Systemic fungal infection is considered to be an important cause of morbidity and mortality in cancer patients, particularly those with neutropenia. Antifungal drugs are often given prophylactically, or empirically to patients with persistent fever.

Objectives: 

To compare the effect of fluconazole and amphotericin B on morbidity and mortality in patients with cancer complicated by neutropenia.

Search strategy: 

We searched PubMed from 1966 to 7 July 2014 and the reference lists of identified articles.

Selection criteria: 

Randomised clinical trials comparing fluconazole with amphotericin B.
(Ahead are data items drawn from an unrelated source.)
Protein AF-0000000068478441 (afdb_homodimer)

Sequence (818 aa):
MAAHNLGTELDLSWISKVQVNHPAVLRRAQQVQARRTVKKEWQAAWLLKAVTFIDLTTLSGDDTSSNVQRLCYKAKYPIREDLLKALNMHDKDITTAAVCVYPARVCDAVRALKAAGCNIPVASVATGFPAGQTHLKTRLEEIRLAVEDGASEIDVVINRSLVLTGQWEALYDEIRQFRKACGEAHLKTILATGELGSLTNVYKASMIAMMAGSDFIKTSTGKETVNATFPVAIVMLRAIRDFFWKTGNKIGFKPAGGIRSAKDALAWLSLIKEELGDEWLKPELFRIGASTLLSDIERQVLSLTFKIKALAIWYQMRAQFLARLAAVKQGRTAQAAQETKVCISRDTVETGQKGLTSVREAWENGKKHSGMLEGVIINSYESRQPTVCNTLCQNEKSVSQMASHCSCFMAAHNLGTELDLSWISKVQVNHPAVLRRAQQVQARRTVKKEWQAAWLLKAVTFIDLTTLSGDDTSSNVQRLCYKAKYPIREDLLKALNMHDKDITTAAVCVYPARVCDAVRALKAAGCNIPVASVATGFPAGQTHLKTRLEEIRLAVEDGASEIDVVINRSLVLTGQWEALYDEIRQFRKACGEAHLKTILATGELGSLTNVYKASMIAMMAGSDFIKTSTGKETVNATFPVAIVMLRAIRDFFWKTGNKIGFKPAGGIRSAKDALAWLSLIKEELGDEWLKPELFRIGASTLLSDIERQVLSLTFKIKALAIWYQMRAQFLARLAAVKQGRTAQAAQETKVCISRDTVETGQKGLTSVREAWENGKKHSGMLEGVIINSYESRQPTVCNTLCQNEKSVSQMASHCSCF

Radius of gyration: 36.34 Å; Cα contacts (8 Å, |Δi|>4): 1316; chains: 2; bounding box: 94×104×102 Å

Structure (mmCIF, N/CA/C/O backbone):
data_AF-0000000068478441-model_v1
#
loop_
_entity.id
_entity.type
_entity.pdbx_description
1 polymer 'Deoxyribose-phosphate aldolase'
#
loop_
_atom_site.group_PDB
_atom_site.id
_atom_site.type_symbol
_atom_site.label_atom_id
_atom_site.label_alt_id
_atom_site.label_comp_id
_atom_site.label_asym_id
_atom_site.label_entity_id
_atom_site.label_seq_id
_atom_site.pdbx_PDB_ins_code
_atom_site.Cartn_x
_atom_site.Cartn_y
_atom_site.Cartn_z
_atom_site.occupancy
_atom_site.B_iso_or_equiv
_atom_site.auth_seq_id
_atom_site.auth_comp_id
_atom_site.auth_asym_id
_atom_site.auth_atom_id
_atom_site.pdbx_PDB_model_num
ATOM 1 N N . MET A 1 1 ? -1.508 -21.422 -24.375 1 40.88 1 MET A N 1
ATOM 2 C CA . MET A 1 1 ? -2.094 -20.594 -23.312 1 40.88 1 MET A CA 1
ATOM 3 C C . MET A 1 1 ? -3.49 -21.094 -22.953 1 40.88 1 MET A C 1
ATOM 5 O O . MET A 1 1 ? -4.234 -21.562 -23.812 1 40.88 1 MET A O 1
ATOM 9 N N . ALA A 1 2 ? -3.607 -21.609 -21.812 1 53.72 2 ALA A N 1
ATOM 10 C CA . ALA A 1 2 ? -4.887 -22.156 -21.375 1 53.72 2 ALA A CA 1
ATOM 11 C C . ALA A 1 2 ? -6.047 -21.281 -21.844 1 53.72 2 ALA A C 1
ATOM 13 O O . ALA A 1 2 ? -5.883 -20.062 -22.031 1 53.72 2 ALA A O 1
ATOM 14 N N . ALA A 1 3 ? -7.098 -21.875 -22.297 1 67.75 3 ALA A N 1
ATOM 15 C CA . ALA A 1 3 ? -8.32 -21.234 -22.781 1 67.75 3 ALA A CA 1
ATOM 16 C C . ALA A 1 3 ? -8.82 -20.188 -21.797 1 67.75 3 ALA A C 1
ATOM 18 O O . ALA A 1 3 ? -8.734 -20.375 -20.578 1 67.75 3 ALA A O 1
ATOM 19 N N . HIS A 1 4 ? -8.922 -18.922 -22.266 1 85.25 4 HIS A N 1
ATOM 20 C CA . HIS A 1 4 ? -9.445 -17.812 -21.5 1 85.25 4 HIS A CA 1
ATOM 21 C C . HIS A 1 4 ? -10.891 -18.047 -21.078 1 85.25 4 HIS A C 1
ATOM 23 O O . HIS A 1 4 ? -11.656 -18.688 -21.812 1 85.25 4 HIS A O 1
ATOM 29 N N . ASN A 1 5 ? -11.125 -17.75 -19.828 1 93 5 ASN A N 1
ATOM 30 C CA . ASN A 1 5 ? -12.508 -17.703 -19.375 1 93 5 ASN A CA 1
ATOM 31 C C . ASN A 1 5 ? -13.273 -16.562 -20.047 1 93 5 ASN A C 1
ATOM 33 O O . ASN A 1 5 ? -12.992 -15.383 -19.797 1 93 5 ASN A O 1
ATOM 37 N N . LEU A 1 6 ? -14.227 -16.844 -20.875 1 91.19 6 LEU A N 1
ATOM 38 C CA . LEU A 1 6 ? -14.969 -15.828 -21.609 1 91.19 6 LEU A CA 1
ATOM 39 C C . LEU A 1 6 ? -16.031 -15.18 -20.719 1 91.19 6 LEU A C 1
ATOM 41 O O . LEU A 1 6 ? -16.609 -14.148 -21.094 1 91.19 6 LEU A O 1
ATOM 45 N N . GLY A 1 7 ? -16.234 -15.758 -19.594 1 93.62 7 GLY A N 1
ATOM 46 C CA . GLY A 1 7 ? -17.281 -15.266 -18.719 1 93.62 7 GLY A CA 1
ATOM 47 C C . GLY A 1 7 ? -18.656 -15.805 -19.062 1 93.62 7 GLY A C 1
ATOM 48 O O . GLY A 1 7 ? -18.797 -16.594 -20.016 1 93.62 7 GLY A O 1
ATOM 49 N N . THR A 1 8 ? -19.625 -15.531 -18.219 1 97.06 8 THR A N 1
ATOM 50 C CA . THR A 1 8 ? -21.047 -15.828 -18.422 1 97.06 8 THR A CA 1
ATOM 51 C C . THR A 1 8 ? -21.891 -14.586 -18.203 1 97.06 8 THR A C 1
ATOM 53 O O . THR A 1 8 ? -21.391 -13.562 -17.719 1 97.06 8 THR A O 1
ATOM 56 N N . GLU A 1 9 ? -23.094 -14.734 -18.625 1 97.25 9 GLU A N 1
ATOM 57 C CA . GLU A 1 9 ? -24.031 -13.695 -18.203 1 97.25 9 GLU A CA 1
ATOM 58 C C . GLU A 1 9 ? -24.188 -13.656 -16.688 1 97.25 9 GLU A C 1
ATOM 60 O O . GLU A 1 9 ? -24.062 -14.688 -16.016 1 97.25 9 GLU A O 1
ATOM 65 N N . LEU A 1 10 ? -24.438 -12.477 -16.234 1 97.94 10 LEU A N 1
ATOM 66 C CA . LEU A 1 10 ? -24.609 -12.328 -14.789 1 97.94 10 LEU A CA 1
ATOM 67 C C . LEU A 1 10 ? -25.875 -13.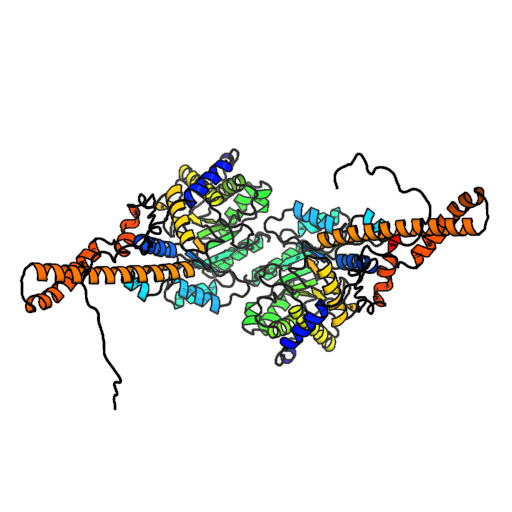047 -14.32 1 97.94 10 LEU A C 1
ATOM 69 O O . LEU A 1 10 ? -26.953 -12.836 -14.867 1 97.94 10 LEU A O 1
ATOM 73 N N . ASP A 1 11 ? -25.75 -13.914 -13.398 1 97.62 11 ASP A N 1
ATOM 74 C CA . ASP A 1 11 ? -26.875 -14.609 -12.766 1 97.62 11 ASP A CA 1
ATOM 75 C C . ASP A 1 11 ? -26.812 -14.492 -11.242 1 97.62 11 ASP A C 1
ATOM 77 O O . ASP A 1 11 ? -26.125 -15.281 -10.586 1 97.62 11 ASP A O 1
ATOM 81 N N . LEU A 1 12 ? -27.531 -13.648 -10.734 1 97.06 12 LEU A N 1
ATOM 82 C CA . LEU A 1 12 ? -27.484 -13.359 -9.305 1 97.06 12 LEU A CA 1
ATOM 83 C C . LEU A 1 12 ? -28.109 -14.484 -8.492 1 97.06 12 LEU A C 1
ATOM 85 O O . LEU A 1 12 ? -27.922 -14.562 -7.277 1 97.06 12 LEU A O 1
ATOM 89 N N . SER A 1 13 ? -28.797 -15.352 -9.094 1 95.94 13 SER A N 1
ATOM 90 C CA . SER A 1 13 ? -29.375 -16.484 -8.375 1 95.94 13 SER A CA 1
ATOM 91 C C . SER A 1 13 ? -28.297 -17.422 -7.844 1 95.94 13 SER A C 1
ATOM 93 O O . SER A 1 13 ? -28.531 -18.172 -6.891 1 95.94 13 SER A O 1
ATOM 95 N N . TRP A 1 14 ? -27.141 -17.375 -8.484 1 95.62 14 TRP A N 1
ATOM 96 C CA . TRP A 1 14 ? -26.031 -18.219 -8.07 1 95.62 14 TRP A CA 1
ATOM 97 C C . TRP A 1 14 ? -25.5 -17.812 -6.703 1 95.62 14 TRP A C 1
ATOM 99 O O . TRP A 1 14 ? -24.812 -18.594 -6.035 1 95.62 14 TRP A O 1
ATOM 109 N N . ILE A 1 15 ? -25.844 -16.531 -6.309 1 95.75 15 ILE A N 1
ATOM 110 C CA . ILE A 1 15 ? -25.203 -16.062 -5.086 1 95.75 15 ILE A CA 1
ATOM 111 C C . ILE A 1 15 ? -26.266 -15.594 -4.094 1 95.75 15 ILE A C 1
ATOM 113 O O . ILE A 1 15 ? -25.969 -15.359 -2.92 1 95.75 15 ILE A O 1
ATOM 117 N N . SER A 1 16 ? -27.453 -15.4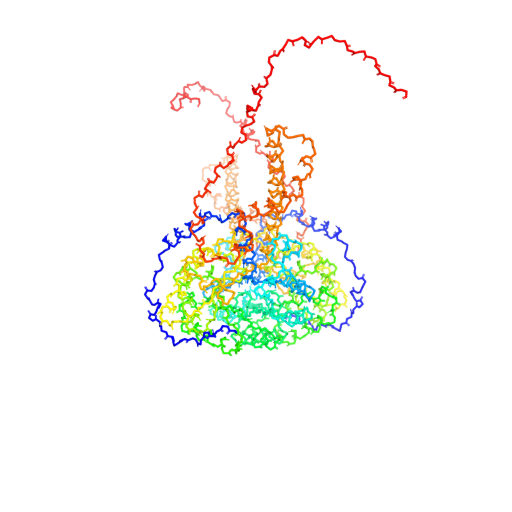61 -4.391 1 93 16 SER A N 1
ATOM 118 C CA . SER A 1 16 ? -28.5 -14.812 -3.607 1 93 16 SER A CA 1
ATOM 119 C C . SER A 1 16 ? -28.75 -15.555 -2.299 1 93 16 SER A C 1
ATOM 121 O O . SER A 1 16 ? -29 -14.938 -1.263 1 93 16 SER A O 1
ATOM 123 N N . LYS A 1 17 ? -28.641 -16.906 -2.334 1 91.62 17 LYS A N 1
ATOM 124 C CA . LYS A 1 17 ? -29 -17.656 -1.137 1 91.62 17 LYS A CA 1
ATOM 125 C C . LYS A 1 17 ? -27.766 -18.297 -0.509 1 91.62 17 LYS A C 1
ATOM 127 O O . LYS A 1 17 ? -27.875 -19.172 0.35 1 91.62 17 LYS A O 1
ATOM 132 N N . VAL A 1 18 ? -26.719 -17.844 -0.893 1 93.19 18 VAL A N 1
ATOM 133 C CA . VAL A 1 18 ? -25.484 -18.484 -0.43 1 93.19 18 VAL A CA 1
ATOM 134 C C . VAL A 1 18 ? -25.156 -18 0.979 1 93.19 18 VAL A C 1
ATOM 136 O O . VAL A 1 18 ? -25.25 -16.812 1.271 1 93.19 18 VAL A O 1
ATOM 139 N N . GLN A 1 19 ? -24.891 -18.938 1.869 1 92.5 19 GLN A N 1
ATOM 140 C CA . GLN A 1 19 ? -24.359 -18.672 3.203 1 92.5 19 GLN A CA 1
ATOM 141 C C . GLN A 1 19 ? -23.234 -19.641 3.543 1 92.5 19 GLN A C 1
ATOM 143 O O . GLN A 1 19 ? -23.359 -20.859 3.355 1 92.5 19 GLN A O 1
ATOM 148 N N . VAL A 1 20 ? -22.156 -19.062 3.947 1 96.06 20 VAL A N 1
ATOM 149 C CA . VAL A 1 20 ? -21 -19.891 4.277 1 96.06 20 VAL A CA 1
ATOM 150 C C . VAL A 1 20 ? -21 -20.203 5.77 1 96.06 20 VAL A C 1
ATOM 152 O O . VAL A 1 20 ? -21.156 -19.312 6.602 1 96.06 20 VAL A O 1
ATOM 155 N N . ASN A 1 21 ? -20.891 -21.469 6.059 1 94.75 21 ASN A N 1
ATOM 156 C CA . ASN A 1 21 ? -20.766 -21.922 7.438 1 94.75 21 ASN A CA 1
ATOM 157 C C . ASN A 1 21 ? -19.359 -21.688 7.98 1 94.75 21 ASN A C 1
ATOM 159 O O . ASN A 1 21 ? -18.469 -22.516 7.797 1 94.75 21 ASN A O 1
ATOM 163 N N . HIS A 1 22 ? -19.266 -20.688 8.781 1 93.38 22 HIS A N 1
ATOM 164 C CA . HIS A 1 22 ? -17.953 -20.203 9.234 1 93.38 22 HIS A CA 1
ATOM 165 C C . HIS A 1 22 ? -17.266 -21.25 10.109 1 93.38 22 HIS A C 1
ATOM 167 O O . HIS A 1 22 ? -16.109 -21.609 9.859 1 93.38 22 HIS A O 1
ATOM 173 N N . PRO A 1 23 ? -17.891 -21.828 11.055 1 93.25 23 PRO A N 1
ATOM 174 C CA . PRO A 1 23 ? -17.234 -22.812 11.906 1 93.25 23 PRO A CA 1
ATOM 175 C C . PRO A 1 23 ? -16.781 -24.047 11.133 1 93.25 23 PRO A C 1
ATOM 177 O O . PRO A 1 23 ? -15.719 -24.609 11.422 1 93.25 23 PRO A O 1
ATOM 180 N N . ALA A 1 24 ? -17.578 -24.438 10.211 1 95.38 24 ALA A N 1
ATOM 181 C CA . ALA A 1 24 ? -17.234 -25.609 9.414 1 95.38 24 ALA A CA 1
ATOM 182 C C . ALA A 1 24 ? -15.984 -25.344 8.57 1 95.38 24 ALA A C 1
ATOM 184 O O . ALA A 1 24 ? -15.133 -26.234 8.43 1 95.38 24 ALA A O 1
ATOM 185 N N . VAL A 1 25 ? -15.906 -24.219 8.039 1 96.81 25 VAL A N 1
ATOM 186 C CA . VAL A 1 25 ? -14.758 -23.844 7.219 1 96.81 25 VAL A CA 1
ATOM 187 C C . VAL A 1 25 ? -13.5 -23.797 8.086 1 96.81 25 VAL A C 1
ATOM 189 O O . VAL A 1 25 ? -12.438 -24.266 7.672 1 96.81 25 VAL A O 1
ATOM 192 N N . LEU A 1 26 ? -13.625 -23.25 9.258 1 95.31 26 LEU A N 1
ATOM 193 C CA . LEU A 1 26 ? -12.492 -23.172 10.172 1 95.31 26 LEU A CA 1
ATOM 194 C C . LEU A 1 26 ? -12 -24.562 10.547 1 95.31 26 LEU A C 1
ATOM 196 O O . LEU A 1 26 ? -10.789 -24.797 10.617 1 95.31 26 LEU A O 1
ATOM 200 N N . ARG A 1 27 ? -12.906 -25.422 10.766 1 94.56 27 ARG A N 1
ATOM 201 C CA . ARG A 1 27 ? -12.547 -26.797 11.102 1 94.56 27 ARG A CA 1
ATOM 202 C C . ARG A 1 27 ? -11.812 -27.469 9.953 1 94.56 27 ARG A C 1
ATOM 204 O O . ARG A 1 27 ? -10.812 -28.172 10.172 1 94.56 27 ARG A O 1
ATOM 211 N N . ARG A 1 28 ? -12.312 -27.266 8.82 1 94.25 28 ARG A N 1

Data collection and analysis: 

The two review authors independently assessed trial eligibility and risk of bias, and abstracted data.

Main results: 

Seventeen trials (3798 patients, 381 deaths) were included. In two large three-armed trials, results for amphotericin B were combined with results for nystatin in a 'polyene' group. Because nystatin is an ineffective drug in these circumstances, this approach creates a bias in favour of fluconazole. Furthermore, most patients were randomised to oral amphotericin B, which is poorly absorbed and poorly documented. There was overlap among the 'polyene' trials but we were unable to obtain any information from the trial authors or from Pfizer, the manufacturer of fluconazole, to clarify these issues. There were no significant differences in effect between fluconazole and amphotericin B, but the confidence intervals were wide. More patients dropped out of the study when they received amphotericin B, but as none of the trials were blinded decisions on premature interruption of therapy could have been biased. Furthermore, amphotericin B was not given under optimal circumstances, with premedication to reduce infusion-related toxicity, slow infusion, and with fluid, potassium and magnesium supplements to prevent nephrotoxicity. The major harms were hepatic impairment and gastrointestinal adverse effects with fluconazole and infusion-related toxicity, renal impairment and gastrointestinal adverse effects with amphotericin B. For the 2011 and 2014 updates no additional trials were identified for inclusion.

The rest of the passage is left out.